Today she’s an advertiser’s dream: A properly feminine sports heroine.

Other sports marketers agree, ticking off Patrick’s attributes as if she herself were the product. She can be sexy, of course. But she also can project wholesomeness, an extension of the high school cheerleader she once was. She’s 24, but her petite size and playful nature help her relate to children (see “Danica Divides Decimals” in Scholastic Math magazine).

Secret has made the “product” interactive by creating an advergame — a recent marketing trend that brilliantly combines advertisements and video games, two media that are particularly good at objectifying women. Today it launched “Danica’s Secret 500 Challenge,” in which Patrick will “show the boys who’s boss.”
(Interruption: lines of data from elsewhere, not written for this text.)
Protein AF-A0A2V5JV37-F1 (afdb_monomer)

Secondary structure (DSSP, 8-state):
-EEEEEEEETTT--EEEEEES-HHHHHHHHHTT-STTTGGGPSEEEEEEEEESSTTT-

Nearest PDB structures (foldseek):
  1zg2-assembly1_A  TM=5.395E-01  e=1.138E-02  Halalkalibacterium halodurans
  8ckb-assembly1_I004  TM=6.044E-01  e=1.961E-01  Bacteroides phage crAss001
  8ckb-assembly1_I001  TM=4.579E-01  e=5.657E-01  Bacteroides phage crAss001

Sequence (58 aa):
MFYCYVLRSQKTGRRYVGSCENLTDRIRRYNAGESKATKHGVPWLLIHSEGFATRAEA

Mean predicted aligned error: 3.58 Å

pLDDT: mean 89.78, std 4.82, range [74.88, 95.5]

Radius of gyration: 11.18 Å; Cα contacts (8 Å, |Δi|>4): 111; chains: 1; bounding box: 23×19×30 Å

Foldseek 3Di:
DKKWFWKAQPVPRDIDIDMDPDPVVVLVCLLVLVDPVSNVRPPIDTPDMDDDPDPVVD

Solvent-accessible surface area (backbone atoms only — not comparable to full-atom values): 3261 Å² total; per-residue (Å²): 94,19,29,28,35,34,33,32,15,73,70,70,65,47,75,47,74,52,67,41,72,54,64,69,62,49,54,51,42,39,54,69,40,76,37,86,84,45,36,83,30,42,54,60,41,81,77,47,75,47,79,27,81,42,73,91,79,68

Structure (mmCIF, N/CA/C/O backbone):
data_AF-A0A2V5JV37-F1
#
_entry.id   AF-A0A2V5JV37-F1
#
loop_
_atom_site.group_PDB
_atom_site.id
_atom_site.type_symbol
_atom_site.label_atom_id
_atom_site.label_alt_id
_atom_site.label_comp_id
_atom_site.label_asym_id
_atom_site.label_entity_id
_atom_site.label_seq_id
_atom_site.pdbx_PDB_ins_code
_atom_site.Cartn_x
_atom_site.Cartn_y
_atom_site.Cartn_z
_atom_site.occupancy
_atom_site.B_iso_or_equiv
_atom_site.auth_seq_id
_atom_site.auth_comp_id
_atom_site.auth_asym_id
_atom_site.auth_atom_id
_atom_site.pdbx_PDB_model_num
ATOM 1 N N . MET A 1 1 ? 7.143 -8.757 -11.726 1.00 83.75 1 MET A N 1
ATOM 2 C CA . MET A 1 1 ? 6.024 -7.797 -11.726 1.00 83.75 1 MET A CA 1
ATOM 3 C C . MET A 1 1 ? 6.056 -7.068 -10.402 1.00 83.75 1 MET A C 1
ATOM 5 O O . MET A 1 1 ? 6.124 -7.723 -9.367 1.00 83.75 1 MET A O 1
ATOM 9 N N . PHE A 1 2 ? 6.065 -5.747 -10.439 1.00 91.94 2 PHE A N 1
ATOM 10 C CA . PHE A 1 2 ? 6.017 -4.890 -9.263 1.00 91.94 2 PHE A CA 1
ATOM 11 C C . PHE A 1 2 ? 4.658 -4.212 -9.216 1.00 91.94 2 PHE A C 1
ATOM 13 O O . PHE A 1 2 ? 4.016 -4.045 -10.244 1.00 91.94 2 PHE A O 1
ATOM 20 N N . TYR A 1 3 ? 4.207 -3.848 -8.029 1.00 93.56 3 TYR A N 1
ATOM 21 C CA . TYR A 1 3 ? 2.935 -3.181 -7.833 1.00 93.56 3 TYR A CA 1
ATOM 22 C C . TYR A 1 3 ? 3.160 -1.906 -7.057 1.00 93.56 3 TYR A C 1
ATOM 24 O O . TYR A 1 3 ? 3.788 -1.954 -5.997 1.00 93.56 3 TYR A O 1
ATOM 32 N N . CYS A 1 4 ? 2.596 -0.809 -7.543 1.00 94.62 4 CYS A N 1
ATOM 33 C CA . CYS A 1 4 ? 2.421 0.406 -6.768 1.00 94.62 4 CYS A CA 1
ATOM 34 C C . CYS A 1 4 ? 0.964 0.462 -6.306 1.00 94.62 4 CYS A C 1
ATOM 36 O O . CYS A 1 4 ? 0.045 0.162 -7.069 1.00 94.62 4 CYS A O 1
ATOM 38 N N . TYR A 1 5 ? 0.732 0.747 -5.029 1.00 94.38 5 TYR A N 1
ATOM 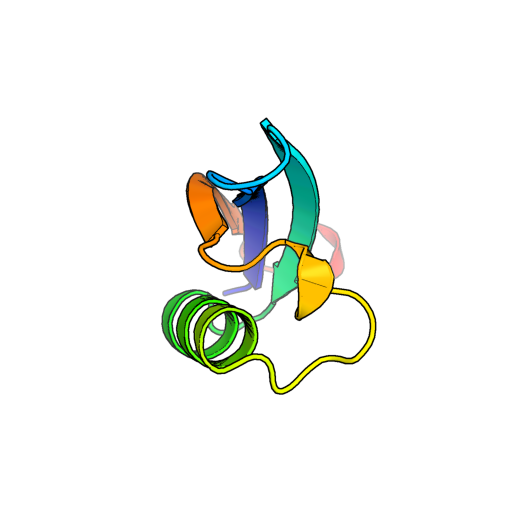39 C CA . TYR A 1 5 ? -0.590 0.610 -4.431 1.00 94.38 5 TYR A CA 1
ATOM 40 C C . TYR A 1 5 ? -0.899 1.726 -3.446 1.00 94.38 5 TYR A C 1
ATOM 42 O O . TYR A 1 5 ? -0.019 2.282 -2.786 1.00 94.38 5 TYR A O 1
ATOM 50 N N . VAL A 1 6 ? -2.195 2.002 -3.311 1.00 95.31 6 VAL A N 1
ATOM 51 C CA . VAL A 1 6 ? -2.740 2.951 -2.348 1.00 95.31 6 VAL A CA 1
ATOM 52 C C . VAL A 1 6 ? -3.707 2.223 -1.427 1.00 95.31 6 VAL A C 1
ATOM 54 O O . VAL A 1 6 ? -4.715 1.653 -1.853 1.00 95.31 6 VAL A O 1
ATOM 57 N N . LEU A 1 7 ? -3.407 2.274 -0.136 1.00 94.19 7 LEU A N 1
ATOM 58 C CA . LEU A 1 7 ? -4.271 1.796 0.931 1.00 94.19 7 LEU A CA 1
ATOM 59 C C . LEU A 1 7 ? -4.949 2.974 1.617 1.00 94.19 7 LEU A C 1
ATOM 61 O O . LEU A 1 7 ? -4.371 4.053 1.748 1.00 94.19 7 LEU A O 1
ATOM 65 N N . ARG A 1 8 ? -6.152 2.748 2.134 1.00 94.19 8 ARG A N 1
ATOM 66 C CA . ARG A 1 8 ? -6.855 3.672 3.018 1.00 94.19 8 ARG A CA 1
ATOM 67 C C . ARG A 1 8 ? -7.145 2.987 4.344 1.00 94.19 8 ARG A C 1
ATOM 69 O O . ARG A 1 8 ? -7.764 1.928 4.381 1.00 94.19 8 ARG A O 1
ATOM 76 N N . SER A 1 9 ? -6.724 3.609 5.435 1.00 93.81 9 SER A N 1
ATOM 77 C CA . SER A 1 9 ? -7.114 3.209 6.782 1.00 93.81 9 SER A CA 1
ATOM 78 C C . SER A 1 9 ? -8.610 3.452 6.951 1.00 93.81 9 SER A C 1
ATOM 80 O O . SER A 1 9 ? -9.060 4.594 6.843 1.00 93.81 9 SER A O 1
ATOM 82 N N . GLN A 1 10 ? -9.383 2.412 7.252 1.00 90.81 10 GLN A N 1
ATOM 83 C CA . GLN A 1 10 ? -10.797 2.585 7.595 1.00 90.81 10 GLN A CA 1
ATOM 84 C C . GLN A 1 10 ? -10.965 3.249 8.965 1.00 90.81 10 GLN A C 1
ATOM 86 O O . GLN A 1 10 ? -11.934 3.963 9.189 1.00 90.81 10 GLN A O 1
ATOM 91 N N . LYS A 1 11 ? -9.986 3.075 9.861 1.00 90.38 11 LYS A N 1
ATOM 92 C CA . LYS A 1 11 ? -9.999 3.664 11.204 1.00 90.38 11 LYS A CA 1
ATOM 93 C C . LYS A 1 11 ? -9.734 5.169 11.207 1.00 90.38 11 LYS A C 1
ATOM 95 O O . LYS A 1 11 ? -10.381 5.909 11.934 1.00 90.38 11 LYS A O 1
ATOM 100 N N . THR A 1 12 ? -8.738 5.618 10.445 1.00 90.94 12 THR A N 1
ATOM 101 C CA . THR A 1 12 ? -8.250 7.012 10.502 1.00 90.94 12 THR A CA 1
ATOM 102 C C . THR A 1 12 ? -8.509 7.796 9.220 1.00 90.94 12 THR A C 1
ATOM 104 O O . THR A 1 12 ? -8.215 8.985 9.158 1.00 90.94 12 THR A O 1
ATOM 107 N N . GLY A 1 13 ? -8.982 7.137 8.160 1.00 90.94 13 GLY A N 1
ATOM 108 C CA . GLY A 1 13 ? -9.146 7.733 6.835 1.00 90.94 13 GLY A CA 1
ATOM 109 C C . GLY A 1 13 ? -7.835 8.011 6.091 1.00 90.94 13 GLY A C 1
ATOM 110 O O . GLY A 1 13 ? -7.887 8.374 4.915 1.00 90.94 13 GLY A O 1
ATOM 111 N N . ARG A 1 14 ? -6.674 7.827 6.738 1.00 92.19 14 ARG A N 1
ATOM 112 C CA . ARG A 1 14 ? -5.349 8.102 6.167 1.00 92.19 14 ARG A CA 1
ATOM 113 C C . ARG A 1 14 ? -5.064 7.220 4.963 1.00 92.19 14 ARG A C 1
ATOM 115 O O . ARG A 1 14 ? -5.423 6.044 4.949 1.00 92.19 14 ARG A O 1
ATOM 122 N N . ARG A 1 15 ? -4.368 7.788 3.983 1.00 93.81 15 ARG A N 1
ATOM 123 C CA . ARG A 1 15 ? -3.864 7.057 2.822 1.00 93.81 15 ARG A CA 1
ATOM 124 C C . ARG A 1 15 ? -2.419 6.640 3.063 1.00 93.81 15 ARG A C 1
ATOM 126 O O . ARG A 1 15 ? -1.660 7.377 3.685 1.00 93.81 15 ARG A O 1
ATOM 133 N N . TYR A 1 16 ? -2.065 5.462 2.579 1.00 91.0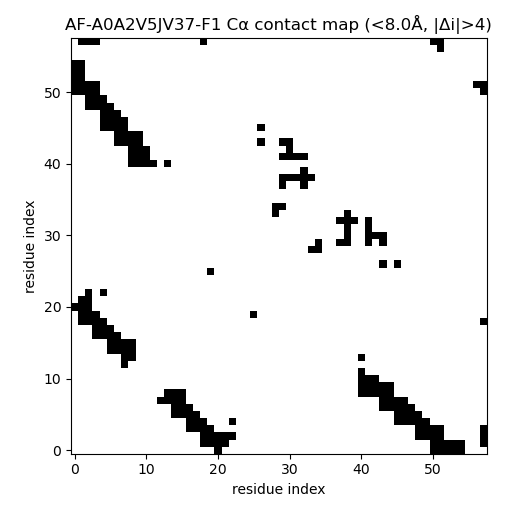0 16 TYR A N 1
ATOM 134 C CA . TYR A 1 16 ? -0.706 4.948 2.576 1.00 91.00 16 TYR A CA 1
ATOM 135 C C . TYR A 1 16 ? -0.377 4.495 1.163 1.00 91.00 16 TYR A C 1
ATOM 137 O O . TYR A 1 16 ? -1.147 3.743 0.573 1.00 91.00 16 TYR A O 1
ATOM 145 N N . VAL A 1 17 ? 0.744 4.967 0.633 1.00 93.19 17 VAL A N 1
ATOM 146 C CA . VAL A 1 17 ? 1.232 4.591 -0.693 1.00 93.19 17 VAL A CA 1
ATOM 147 C C . VAL A 1 17 ? 2.502 3.782 -0.508 1.00 93.19 17 VAL A C 1
ATOM 149 O O . VAL A 1 17 ? 3.336 4.117 0.336 1.00 93.19 17 VAL A O 1
ATOM 152 N N . GLY A 1 18 ? 2.647 2.717 -1.279 1.00 91.19 18 GLY A N 1
ATOM 153 C CA . GLY A 1 18 ? 3.871 1.938 -1.295 1.00 91.19 18 GLY A CA 1
ATOM 154 C C . GLY A 1 18 ? 3.978 1.098 -2.551 1.00 91.19 18 GLY A C 1
ATOM 155 O O . GLY A 1 18 ? 3.022 0.976 -3.313 1.00 91.19 18 GLY A O 1
ATOM 156 N N . SER A 1 19 ? 5.143 0.480 -2.725 1.00 93.75 19 SER A N 1
ATOM 157 C CA . SER A 1 19 ? 5.376 -0.492 -3.784 1.00 93.75 19 SER A CA 1
ATOM 158 C C . SER A 1 19 ? 5.883 -1.827 -3.233 1.00 93.75 19 SER A C 1
ATOM 160 O O . SER A 1 19 ? 6.433 -1.921 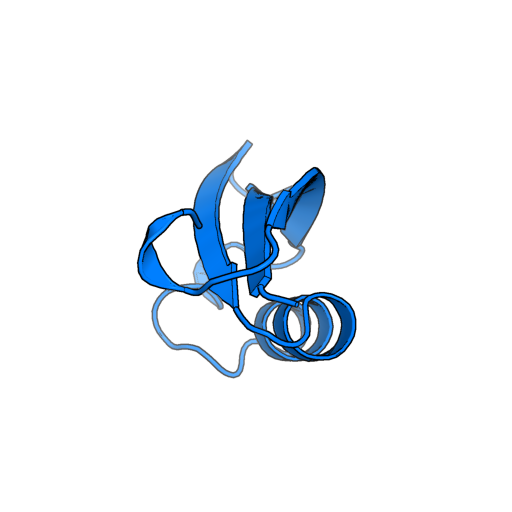-2.124 1.00 93.75 19 SER A O 1
ATOM 162 N N . CYS A 1 20 ? 5.586 -2.914 -3.943 1.00 92.62 20 CYS A N 1
ATOM 163 C CA . CYS A 1 20 ? 6.029 -4.264 -3.595 1.00 92.62 20 CYS A CA 1
ATOM 164 C C . CYS A 1 20 ? 5.884 -5.235 -4.768 1.00 92.62 20 CYS A C 1
ATOM 166 O O . CYS A 1 20 ? 5.124 -4.986 -5.693 1.00 92.62 20 CYS A O 1
ATOM 168 N N . GLU A 1 21 ? 6.554 -6.380 -4.693 1.00 92.56 21 GLU A N 1
ATOM 169 C CA . GLU A 1 21 ? 6.385 -7.469 -5.668 1.00 92.56 21 GLU A CA 1
ATOM 170 C C . GLU A 1 21 ? 5.125 -8.307 -5.408 1.00 92.56 21 GLU A C 1
ATOM 172 O O . GLU A 1 21 ? 4.529 -8.840 -6.339 1.00 92.56 21 GLU A O 1
ATOM 177 N N . ASN A 1 22 ? 4.690 -8.410 -4.146 1.00 90.88 22 ASN A N 1
ATOM 178 C CA . ASN A 1 22 ? 3.531 -9.208 -3.749 1.00 90.88 22 ASN A CA 1
ATOM 179 C C . ASN A 1 22 ? 2.538 -8.374 -2.930 1.00 90.88 22 ASN A C 1
ATOM 181 O O . ASN A 1 22 ? 2.680 -8.215 -1.714 1.00 90.88 22 ASN A O 1
ATOM 185 N N . LEU A 1 23 ? 1.525 -7.847 -3.619 1.00 90.19 23 LEU A N 1
ATOM 186 C CA . LEU A 1 23 ? 0.501 -6.980 -3.039 1.00 90.19 23 LEU A CA 1
ATOM 187 C C . LEU A 1 23 ? -0.363 -7.699 -1.993 1.00 90.19 23 LEU A C 1
ATOM 189 O O . LEU A 1 23 ? -0.633 -7.144 -0.927 1.00 90.19 23 LEU A O 1
ATOM 193 N N . THR A 1 24 ? -0.763 -8.941 -2.264 1.00 89.75 24 THR A N 1
ATOM 194 C CA . THR A 1 24 ? -1.656 -9.715 -1.391 1.00 89.75 24 THR A CA 1
ATOM 195 C C . THR A 1 24 ? -1.007 -10.007 -0.042 1.00 89.75 24 THR A C 1
ATOM 197 O O . THR A 1 24 ? -1.598 -9.742 1.007 1.00 89.75 24 THR A O 1
ATOM 200 N N . ASP A 1 25 ? 0.234 -10.502 -0.058 1.00 91.31 25 ASP A N 1
ATOM 201 C CA . ASP A 1 25 ? 0.990 -10.759 1.168 1.00 91.31 25 ASP A CA 1
ATOM 202 C C . ASP A 1 25 ? 1.249 -9.454 1.935 1.00 91.31 25 ASP A C 1
ATOM 204 O O . ASP A 1 25 ? 1.064 -9.381 3.151 1.00 91.31 25 ASP A O 1
ATOM 208 N N . ARG A 1 26 ? 1.572 -8.371 1.216 1.00 91.88 26 ARG A N 1
ATOM 209 C CA . ARG A 1 26 ? 1.812 -7.059 1.818 1.00 91.88 26 ARG A CA 1
ATOM 210 C C . ARG A 1 26 ? 0.590 -6.519 2.566 1.00 91.88 26 ARG A C 1
ATOM 212 O O . ARG A 1 26 ? 0.728 -6.077 3.709 1.00 91.88 26 ARG A O 1
ATOM 219 N N . ILE A 1 27 ? -0.596 -6.575 1.959 1.00 90.06 27 ILE A N 1
ATOM 220 C CA . ILE A 1 27 ? -1.849 -6.132 2.592 1.00 90.06 27 ILE A CA 1
ATOM 221 C C . ILE A 1 27 ? -2.156 -6.984 3.825 1.00 90.06 27 ILE A C 1
ATOM 223 O O . ILE A 1 27 ? -2.521 -6.437 4.870 1.00 90.06 27 ILE A O 1
ATOM 227 N N . ARG A 1 28 ? -1.958 -8.306 3.736 1.00 91.44 28 ARG A N 1
ATOM 228 C CA . ARG A 1 28 ? -2.151 -9.220 4.868 1.00 91.44 28 ARG A CA 1
ATOM 229 C C . ARG A 1 28 ? -1.272 -8.828 6.058 1.00 91.44 28 ARG A C 1
ATOM 231 O O . ARG A 1 28 ? -1.801 -8.679 7.156 1.00 91.44 28 ARG A O 1
ATOM 238 N N . ARG A 1 29 ? 0.027 -8.583 5.847 1.00 89.62 29 ARG A N 1
ATOM 239 C CA . ARG A 1 29 ? 0.959 -8.169 6.918 1.00 89.62 29 ARG A CA 1
ATOM 240 C C . ARG A 1 29 ? 0.584 -6.830 7.549 1.00 89.62 29 ARG A C 1
ATOM 242 O O . ARG A 1 29 ? 0.663 -6.666 8.766 1.00 89.62 29 ARG A O 1
ATOM 249 N N . TYR A 1 30 ? 0.151 -5.860 6.741 1.00 88.88 30 TYR A N 1
ATOM 250 C CA . TYR A 1 30 ? -0.310 -4.578 7.275 1.00 88.88 30 TYR A CA 1
ATOM 251 C C . TYR A 1 30 ? -1.567 -4.726 8.125 1.00 88.88 30 TYR A C 1
ATOM 253 O O . TYR A 1 30 ? -1.627 -4.128 9.195 1.00 88.88 30 TYR A O 1
ATOM 261 N N . ASN A 1 31 ? -2.528 -5.544 7.693 1.00 87.94 31 ASN A N 1
ATOM 262 C CA . ASN A 1 31 ? -3.741 -5.823 8.462 1.00 87.94 31 ASN A CA 1
ATOM 263 C C . ASN A 1 31 ? -3.498 -6.707 9.691 1.00 87.94 31 ASN A C 1
ATOM 265 O O . ASN A 1 31 ? -4.240 -6.594 10.661 1.00 87.94 31 ASN A O 1
ATOM 269 N N . ALA A 1 32 ? -2.426 -7.500 9.703 1.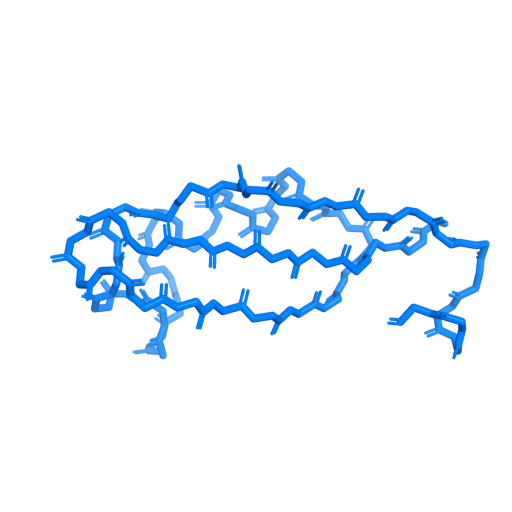00 89.75 32 ALA A N 1
ATOM 270 C CA . ALA A 1 32 ? -1.941 -8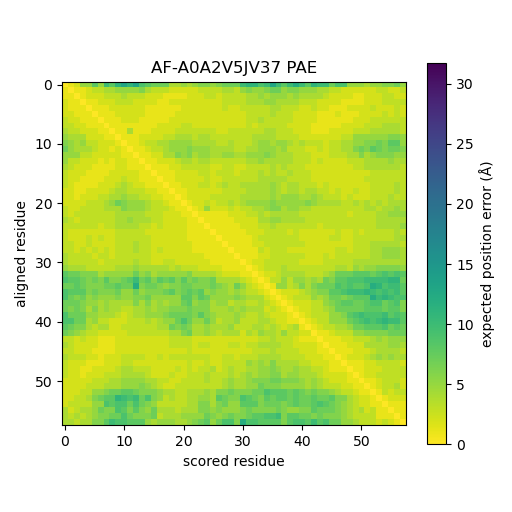.199 10.892 1.00 89.75 32 ALA A CA 1
ATOM 271 C C . ALA A 1 32 ? -1.231 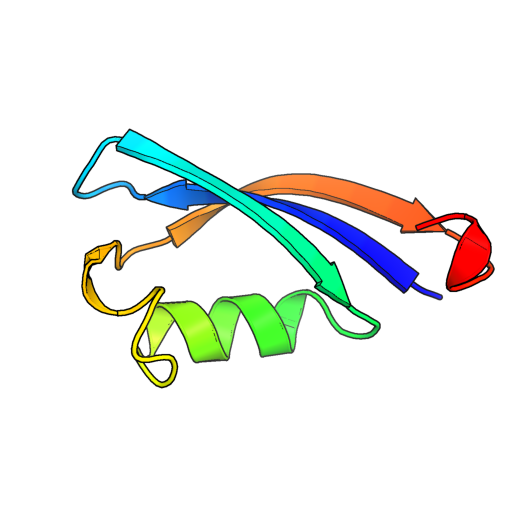-7.270 11.901 1.00 89.75 32 ALA A C 1
ATOM 273 O O . ALA A 1 32 ? -0.918 -7.687 13.012 1.00 89.75 32 ALA A O 1
ATOM 274 N N . GLY A 1 33 ? -0.977 -6.002 11.546 1.00 85.06 33 GLY A N 1
ATOM 275 C CA . GLY A 1 33 ? -0.326 -5.034 12.434 1.00 85.06 33 GLY A CA 1
ATOM 276 C C . GLY A 1 33 ? 1.179 -5.257 12.619 1.00 85.06 33 GLY A C 1
ATOM 277 O O . GLY A 1 33 ? 1.765 -4.701 13.547 1.00 85.06 33 GLY A O 1
ATOM 278 N N . GLU A 1 34 ? 1.821 -6.020 11.731 1.00 84.25 34 GLU A N 1
ATOM 279 C CA . GLU A 1 34 ? 3.242 -6.390 11.841 1.00 84.25 34 GLU A CA 1
ATOM 280 C C . GLU A 1 34 ? 4.201 -5.202 11.654 1.00 84.25 34 GLU A C 1
ATOM 282 O O . GLU A 1 34 ? 5.354 -5.241 12.082 1.00 84.25 34 GLU A O 1
ATOM 287 N N . SER A 1 35 ? 3.740 -4.109 11.039 1.00 80.69 35 SER A N 1
ATOM 288 C CA . SER A 1 35 ? 4.546 -2.902 10.847 1.00 80.69 35 SER A CA 1
ATOM 289 C C . SER A 1 35 ? 4.204 -1.830 11.878 1.00 80.69 35 SER A C 1
ATOM 291 O O . SER A 1 35 ? 3.064 -1.373 11.975 1.00 80.69 35 SER A O 1
ATOM 293 N N . LYS A 1 36 ? 5.223 -1.348 12.607 1.00 80.06 36 LYS A N 1
ATOM 294 C CA . LYS A 1 36 ? 5.082 -0.269 13.604 1.00 80.06 36 LYS A CA 1
ATOM 295 C C . LYS A 1 36 ? 4.430 0.995 13.031 1.00 80.06 36 LYS A C 1
ATOM 297 O O . LYS A 1 36 ? 3.716 1.673 13.763 1.00 80.06 36 LYS A O 1
ATOM 302 N N . ALA A 1 37 ? 4.656 1.294 11.751 1.00 76.81 37 ALA A N 1
ATOM 303 C CA . ALA A 1 37 ? 4.110 2.479 11.095 1.00 76.81 37 ALA A CA 1
ATOM 304 C C . ALA A 1 37 ? 2.637 2.308 10.691 1.00 76.81 37 ALA A C 1
ATOM 306 O O . ALA A 1 37 ? 1.851 3.245 10.811 1.00 76.81 37 ALA A O 1
ATOM 307 N N . THR A 1 38 ? 2.241 1.115 10.235 1.00 79.94 38 THR A N 1
ATOM 308 C CA . THR A 1 38 ? 0.890 0.886 9.702 1.00 79.94 38 THR A CA 1
ATOM 309 C C . THR A 1 38 ? -0.067 0.269 10.724 1.00 79.94 38 THR A C 1
ATOM 311 O O . THR A 1 38 ? -1.279 0.396 10.557 1.00 79.94 38 THR A O 1
ATOM 314 N N . LYS A 1 39 ? 0.422 -0.299 11.838 1.00 84.56 39 LYS A N 1
ATOM 315 C CA . LYS A 1 39 ? -0.419 -0.920 12.883 1.00 84.56 39 LYS A CA 1
ATOM 316 C C . LYS A 1 39 ? -1.505 0.004 13.442 1.00 84.56 39 LYS A C 1
ATOM 318 O O . LYS A 1 39 ? -2.596 -0.444 13.766 1.00 84.56 39 LYS A O 1
ATOM 323 N N . HIS A 1 40 ? -1.238 1.309 13.522 1.00 86.44 40 HIS A N 1
ATOM 324 C CA . HIS A 1 40 ? -2.194 2.286 14.054 1.00 86.44 40 HIS A CA 1
ATOM 325 C C . HIS A 1 40 ? -3.349 2.594 13.091 1.00 86.44 40 HIS A C 1
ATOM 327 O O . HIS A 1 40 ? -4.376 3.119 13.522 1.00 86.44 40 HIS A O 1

I’m torn. I don’t think women should have to adopt stereotypically masculine attributes in order to be taken seriously as athletes, and I think it’s great that Patrick is proud of her more traditionally feminine qualities. But those qualities seem to have been exaggerated by marketers to the point where she’s a caricature, almost a dippy cheerleader who’s just hanging out in the garage with the boys. Thoughts?